**What needs to be done**
Give the lines below again, exactly as they stand, and leave out the images.
***
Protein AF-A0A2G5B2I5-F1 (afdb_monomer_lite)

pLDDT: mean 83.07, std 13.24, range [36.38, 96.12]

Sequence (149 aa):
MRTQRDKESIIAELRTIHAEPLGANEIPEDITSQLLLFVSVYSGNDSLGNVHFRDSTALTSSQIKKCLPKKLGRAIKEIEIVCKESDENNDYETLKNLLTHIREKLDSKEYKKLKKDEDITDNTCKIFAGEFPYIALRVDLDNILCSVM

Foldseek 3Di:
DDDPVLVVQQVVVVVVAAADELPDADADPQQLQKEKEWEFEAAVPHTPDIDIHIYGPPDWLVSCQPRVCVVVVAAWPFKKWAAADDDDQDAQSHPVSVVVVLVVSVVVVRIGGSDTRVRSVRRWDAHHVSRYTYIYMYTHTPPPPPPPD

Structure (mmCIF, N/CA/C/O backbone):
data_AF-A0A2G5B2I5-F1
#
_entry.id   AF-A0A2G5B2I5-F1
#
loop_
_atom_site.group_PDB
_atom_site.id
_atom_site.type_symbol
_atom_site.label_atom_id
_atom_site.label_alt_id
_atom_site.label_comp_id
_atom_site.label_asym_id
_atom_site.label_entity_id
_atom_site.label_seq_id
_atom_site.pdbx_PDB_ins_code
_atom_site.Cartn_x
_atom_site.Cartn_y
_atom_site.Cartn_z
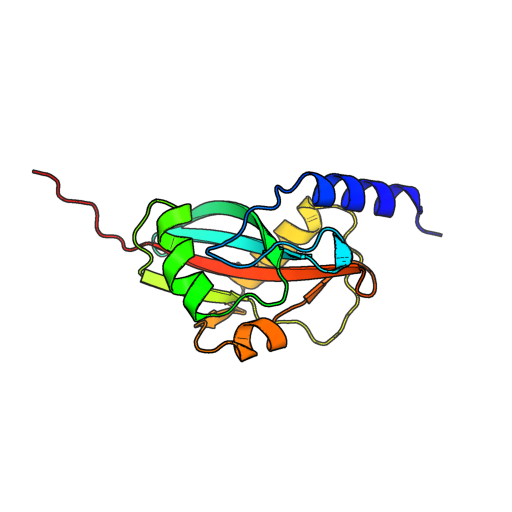_atom_site.occupancy
_atom_site.B_iso_or_equiv
_atom_site.auth_seq_id
_atom_site.auth_comp_id
_atom_site.auth_asym_id
_atom_site.auth_atom_id
_atom_site.pdbx_PDB_model_num
ATOM 1 N N . MET A 1 1 ? 24.386 -4.411 -18.428 1.00 48.06 1 MET A N 1
ATOM 2 C CA . MET A 1 1 ? 23.564 -3.456 -19.201 1.00 48.06 1 MET A CA 1
ATOM 3 C C . MET A 1 1 ? 22.145 -4.001 -19.202 1.00 48.06 1 MET A C 1
ATOM 5 O O . MET A 1 1 ? 21.896 -4.967 -19.906 1.00 48.06 1 MET A O 1
ATOM 9 N N . ARG A 1 2 ? 21.279 -3.508 -18.307 1.00 51.94 2 ARG A N 1
ATOM 10 C CA . ARG A 1 2 ? 19.894 -3.985 -18.153 1.00 51.94 2 ARG A CA 1
ATOM 11 C C . ARG A 1 2 ? 18.956 -3.049 -18.906 1.00 51.94 2 ARG A C 1
ATOM 13 O O . ARG A 1 2 ? 19.177 -1.840 -18.929 1.00 51.94 2 ARG A O 1
ATOM 20 N N . THR A 1 3 ? 18.013 -3.640 -19.618 1.00 51.72 3 THR A N 1
ATOM 21 C CA . THR A 1 3 ? 17.325 -3.049 -20.758 1.00 51.72 3 THR A CA 1
ATOM 22 C C . THR A 1 3 ? 16.318 -1.999 -20.314 1.00 51.72 3 THR A C 1
ATOM 24 O O . THR A 1 3 ? 15.386 -2.281 -19.575 1.00 51.72 3 THR A O 1
ATOM 27 N N . GLN A 1 4 ? 16.459 -0.789 -20.846 1.00 59.22 4 GLN A N 1
ATOM 28 C CA . GLN A 1 4 ? 15.454 0.278 -20.796 1.00 59.22 4 GLN A CA 1
ATOM 29 C C . GLN A 1 4 ? 14.031 -0.220 -21.139 1.00 59.22 4 GLN A C 1
ATOM 31 O O . GLN A 1 4 ? 13.054 0.261 -20.577 1.00 59.22 4 GLN A O 1
ATOM 36 N N . ARG A 1 5 ? 13.946 -1.277 -21.961 1.00 56.31 5 ARG A N 1
ATOM 37 C CA . ARG A 1 5 ? 12.732 -2.030 -22.306 1.00 56.31 5 ARG A CA 1
ATOM 38 C C . ARG A 1 5 ? 11.970 -2.624 -21.108 1.00 56.31 5 ARG A C 1
ATOM 40 O O . ARG A 1 5 ? 10.745 -2.632 -21.133 1.00 56.31 5 ARG A O 1
ATOM 47 N N . ASP A 1 6 ? 12.659 -3.090 -20.068 1.00 65.62 6 ASP A N 1
ATOM 48 C CA . ASP A 1 6 ? 12.008 -3.738 -18.917 1.00 65.62 6 ASP A CA 1
ATOM 49 C C . ASP A 1 6 ? 11.406 -2.691 -17.966 1.00 65.62 6 ASP A C 1
ATOM 51 O O . ASP A 1 6 ? 10.298 -2.865 -17.459 1.00 65.62 6 ASP A O 1
ATOM 55 N N . LYS A 1 7 ? 12.078 -1.535 -17.825 1.00 67.00 7 LYS A N 1
ATOM 56 C CA . LYS A 1 7 ? 11.548 -0.362 -17.106 1.00 67.00 7 LYS A CA 1
ATOM 57 C C . LYS A 1 7 ? 10.305 0.206 -17.790 1.00 67.00 7 LYS A C 1
ATOM 59 O O . LYS A 1 7 ? 9.319 0.511 -17.128 1.00 67.00 7 LYS A O 1
ATOM 64 N N . GLU A 1 8 ? 10.312 0.300 -19.117 1.00 73.44 8 GLU A N 1
ATOM 65 C CA . GLU A 1 8 ? 9.143 0.753 -19.881 1.00 73.44 8 GLU A CA 1
ATOM 66 C C . GLU A 1 8 ? 7.937 -0.185 -19.711 1.00 73.44 8 GLU A C 1
ATOM 68 O O . GLU A 1 8 ? 6.807 0.296 -19.606 1.00 73.44 8 GLU A O 1
ATOM 73 N N . SER A 1 9 ? 8.165 -1.501 -19.608 1.00 73.69 9 SER A N 1
ATOM 74 C CA . SER A 1 9 ? 7.102 -2.495 -19.404 1.00 73.69 9 SER A CA 1
ATOM 75 C C . SER A 1 9 ? 6.394 -2.325 -18.059 1.00 73.69 9 SER A C 1
ATOM 77 O O . SER A 1 9 ? 5.171 -2.208 -18.012 1.00 73.69 9 SER A O 1
ATOM 79 N N . ILE A 1 10 ? 7.140 -2.245 -16.955 1.00 76.38 10 ILE A N 1
ATOM 80 C CA . ILE A 1 10 ? 6.538 -2.057 -15.627 1.00 76.38 10 ILE A CA 1
ATOM 81 C C . ILE A 1 10 ? 5.912 -0.671 -15.469 1.00 76.38 10 ILE A C 1
ATOM 83 O O . ILE A 1 10 ? 4.855 -0.554 -14.855 1.00 76.38 10 ILE A O 1
ATOM 87 N N . ILE A 1 11 ? 6.497 0.379 -16.057 1.00 78.25 11 ILE A N 1
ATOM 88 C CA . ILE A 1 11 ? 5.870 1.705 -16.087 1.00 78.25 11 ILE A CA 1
***
**Result**
Protein AF-A0A2G5B2I5-F1 (afdb_monomer_lite)

pLDDT: mean 83.07, std 13.24, range [36.38, 96.12]

Sequence (149 aa):
MRTQRDKESIIAELRTIHAEPLGANEIPEDITSQLLLFVSVYSGNDSLGNVHFRDSTALTSSQIKKCLPKKLGRAIKEIEIVCKESDENNDYETLKNLLTHIREKLDSKEYKKLKKDEDITDNTCKIFAGEFPYIALRVDLDNILCSVM

Foldseek 3Di:
DDDPVLVVQQVVVVVVAAADELPDADADPQQLQKEKEWEFEAAVPHTPDIDIHIYGPPDWLVSCQPRVCVVVVAAWPFKKWAAADDDDQDAQSHPVSVVVVLVVSVVVVRIGGSDTRVRSVRRWDAHHVSRYTYIYMYTHTPPPPPPPD

Structure (mmCIF, N/CA/C/O backbone):
data_AF-A0A2G5B2I5-F1
#
_entry.id   AF-A0A2G5B2I5-F1
#
loop_
_atom_site.group_PDB
_atom_site.id
_atom_site.type_symbol
_atom_site.label_atom_id
_atom_site.label_alt_id
_atom_site.label_comp_id
_atom_site.label_asym_id
_atom_site.label_entity_id
_atom_site.label_seq_id
_atom_site.pdbx_PDB_ins_code
_atom_site.Cartn_x
_atom_site.Cartn_y
_atom_site.Cartn_z
_atom_site.occupancy
_atom_site.B_iso_or_equiv
_atom_site.auth_seq_id
_atom_site.auth_comp_id
_atom_site.auth_asym_id
_atom_site.auth_atom_id
_atom_site.pdbx_PDB_model_num
ATOM 1 N N . MET A 1 1 ? 24.386 -4.411 -18.428 1.00 48.06 1 MET A N 1
ATOM 2 C CA . MET A 1 1 ? 23.564 -3.456 -19.201 1.00 48.06 1 MET A CA 1
ATOM 3 C C . MET A 1 1 ? 22.145 -4.001 -19.202 1.00 48.06 1 MET A C 1
ATOM 5 O O . MET A 1 1 ? 21.896 -4.967 -19.906 1.00 48.06 1 MET A O 1
ATOM 9 N N . ARG A 1 2 ? 21.279 -3.508 -18.307 1.00 51.94 2 ARG A N 1
ATOM 10 C CA . ARG A 1 2 ? 19.894 -3.985 -18.153 1.00 51.94 2 ARG A CA 1
ATOM 11 C C . ARG A 1 2 ? 18.956 -3.049 -18.906 1.00 51.94 2 ARG A C 1
ATOM 13 O O . ARG A 1 2 ? 19.177 -1.840 -18.929 1.00 51.94 2 ARG A O 1
ATOM 20 N N . THR A 1 3 ? 18.013 -3.640 -19.618 1.00 51.72 3 THR A N 1
ATOM 21 C CA . THR A 1 3 ? 17.325 -3.049 -20.758 1.00 51.72 3 THR A CA 1
ATOM 22 C C . THR A 1 3 ? 16.318 -1.999 -20.314 1.00 51.72 3 THR A C 1
ATOM 24 O O . THR A 1 3 ? 15.386 -2.281 -19.575 1.00 51.72 3 THR A O 1
ATOM 27 N N . GLN A 1 4 ? 16.459 -0.789 -20.846 1.00 59.22 4 GLN A N 1
ATOM 28 C CA . GLN A 1 4 ? 15.454 0.278 -20.796 1.00 59.22 4 GLN A CA 1
ATOM 29 C C . GLN A 1 4 ? 14.031 -0.220 -21.139 1.00 59.22 4 GLN A C 1
ATOM 31 O O . GLN A 1 4 ? 13.054 0.261 -20.577 1.00 59.22 4 GLN A O 1
ATOM 36 N N . ARG A 1 5 ? 13.946 -1.277 -21.961 1.00 56.31 5 ARG A N 1
ATOM 37 C CA . ARG A 1 5 ? 12.732 -2.030 -22.306 1.00 56.31 5 ARG A CA 1
ATOM 38 C C . ARG A 1 5 ? 11.970 -2.624 -21.108 1.00 56.31 5 ARG A C 1
ATOM 40 O O . ARG A 1 5 ? 10.745 -2.632 -21.133 1.00 56.31 5 ARG A O 1
ATOM 47 N N . ASP A 1 6 ? 12.659 -3.090 -20.068 1.00 65.62 6 ASP A N 1
ATOM 48 C CA . ASP A 1 6 ? 12.008 -3.738 -18.917 1.00 65.62 6 ASP A CA 1
ATOM 49 C C . ASP A 1 6 ? 11.406 -2.691 -17.966 1.00 65.62 6 ASP A C 1
ATOM 51 O O . ASP A 1 6 ? 10.298 -2.865 -17.459 1.00 65.62 6 ASP A O 1
ATOM 55 N N . LYS A 1 7 ? 12.078 -1.535 -17.825 1.00 67.00 7 LYS A N 1
ATOM 56 C CA . LYS A 1 7 ? 11.548 -0.362 -17.106 1.00 67.00 7 LYS A CA 1
ATOM 57 C C . LYS A 1 7 ? 10.305 0.206 -17.790 1.00 67.00 7 LYS A C 1
ATOM 59 O O . LYS A 1 7 ? 9.319 0.511 -17.128 1.00 67.00 7 LYS A O 1
ATOM 64 N N . GLU A 1 8 ? 10.312 0.300 -19.117 1.00 73.44 8 GLU A N 1
ATOM 65 C CA . GLU A 1 8 ? 9.143 0.753 -19.881 1.00 73.44 8 GLU A CA 1
ATOM 66 C C . GLU A 1 8 ? 7.937 -0.185 -19.711 1.00 73.44 8 GLU A C 1
ATOM 68 O O . GLU A 1 8 ? 6.807 0.296 -19.606 1.00 73.44 8 GLU A O 1
ATOM 73 N N . SER A 1 9 ? 8.165 -1.501 -19.608 1.00 73.69 9 SER A N 1
ATOM 74 C CA . SER A 1 9 ? 7.102 -2.495 -19.404 1.00 73.69 9 SER A CA 1
ATOM 75 C C . SER A 1 9 ? 6.394 -2.325 -18.059 1.00 73.69 9 SER A C 1
ATOM 77 O O . SER A 1 9 ? 5.171 -2.208 -18.012 1.00 73.69 9 SER A O 1
ATOM 79 N N . ILE A 1 10 ? 7.140 -2.245 -16.955 1.00 76.38 10 ILE A N 1
ATOM 80 C CA . ILE A 1 10 ? 6.538 -2.057 -15.627 1.00 76.38 10 ILE A CA 1
ATOM 81 C C . ILE A 1 10 ? 5.912 -0.671 -15.469 1.00 76.38 10 ILE A C 1
ATOM 83 O O . ILE A 1 10 ? 4.855 -0.554 -14.855 1.00 76.38 10 ILE A O 1
ATOM 87 N N . ILE A 1 11 ? 6.497 0.379 -16.057 1.00 78.25 11 ILE A N 1
ATOM 88 C CA . ILE A 1 11 ? 5.870 1.705 -16.087 1.00 78.25 11 ILE A CA 1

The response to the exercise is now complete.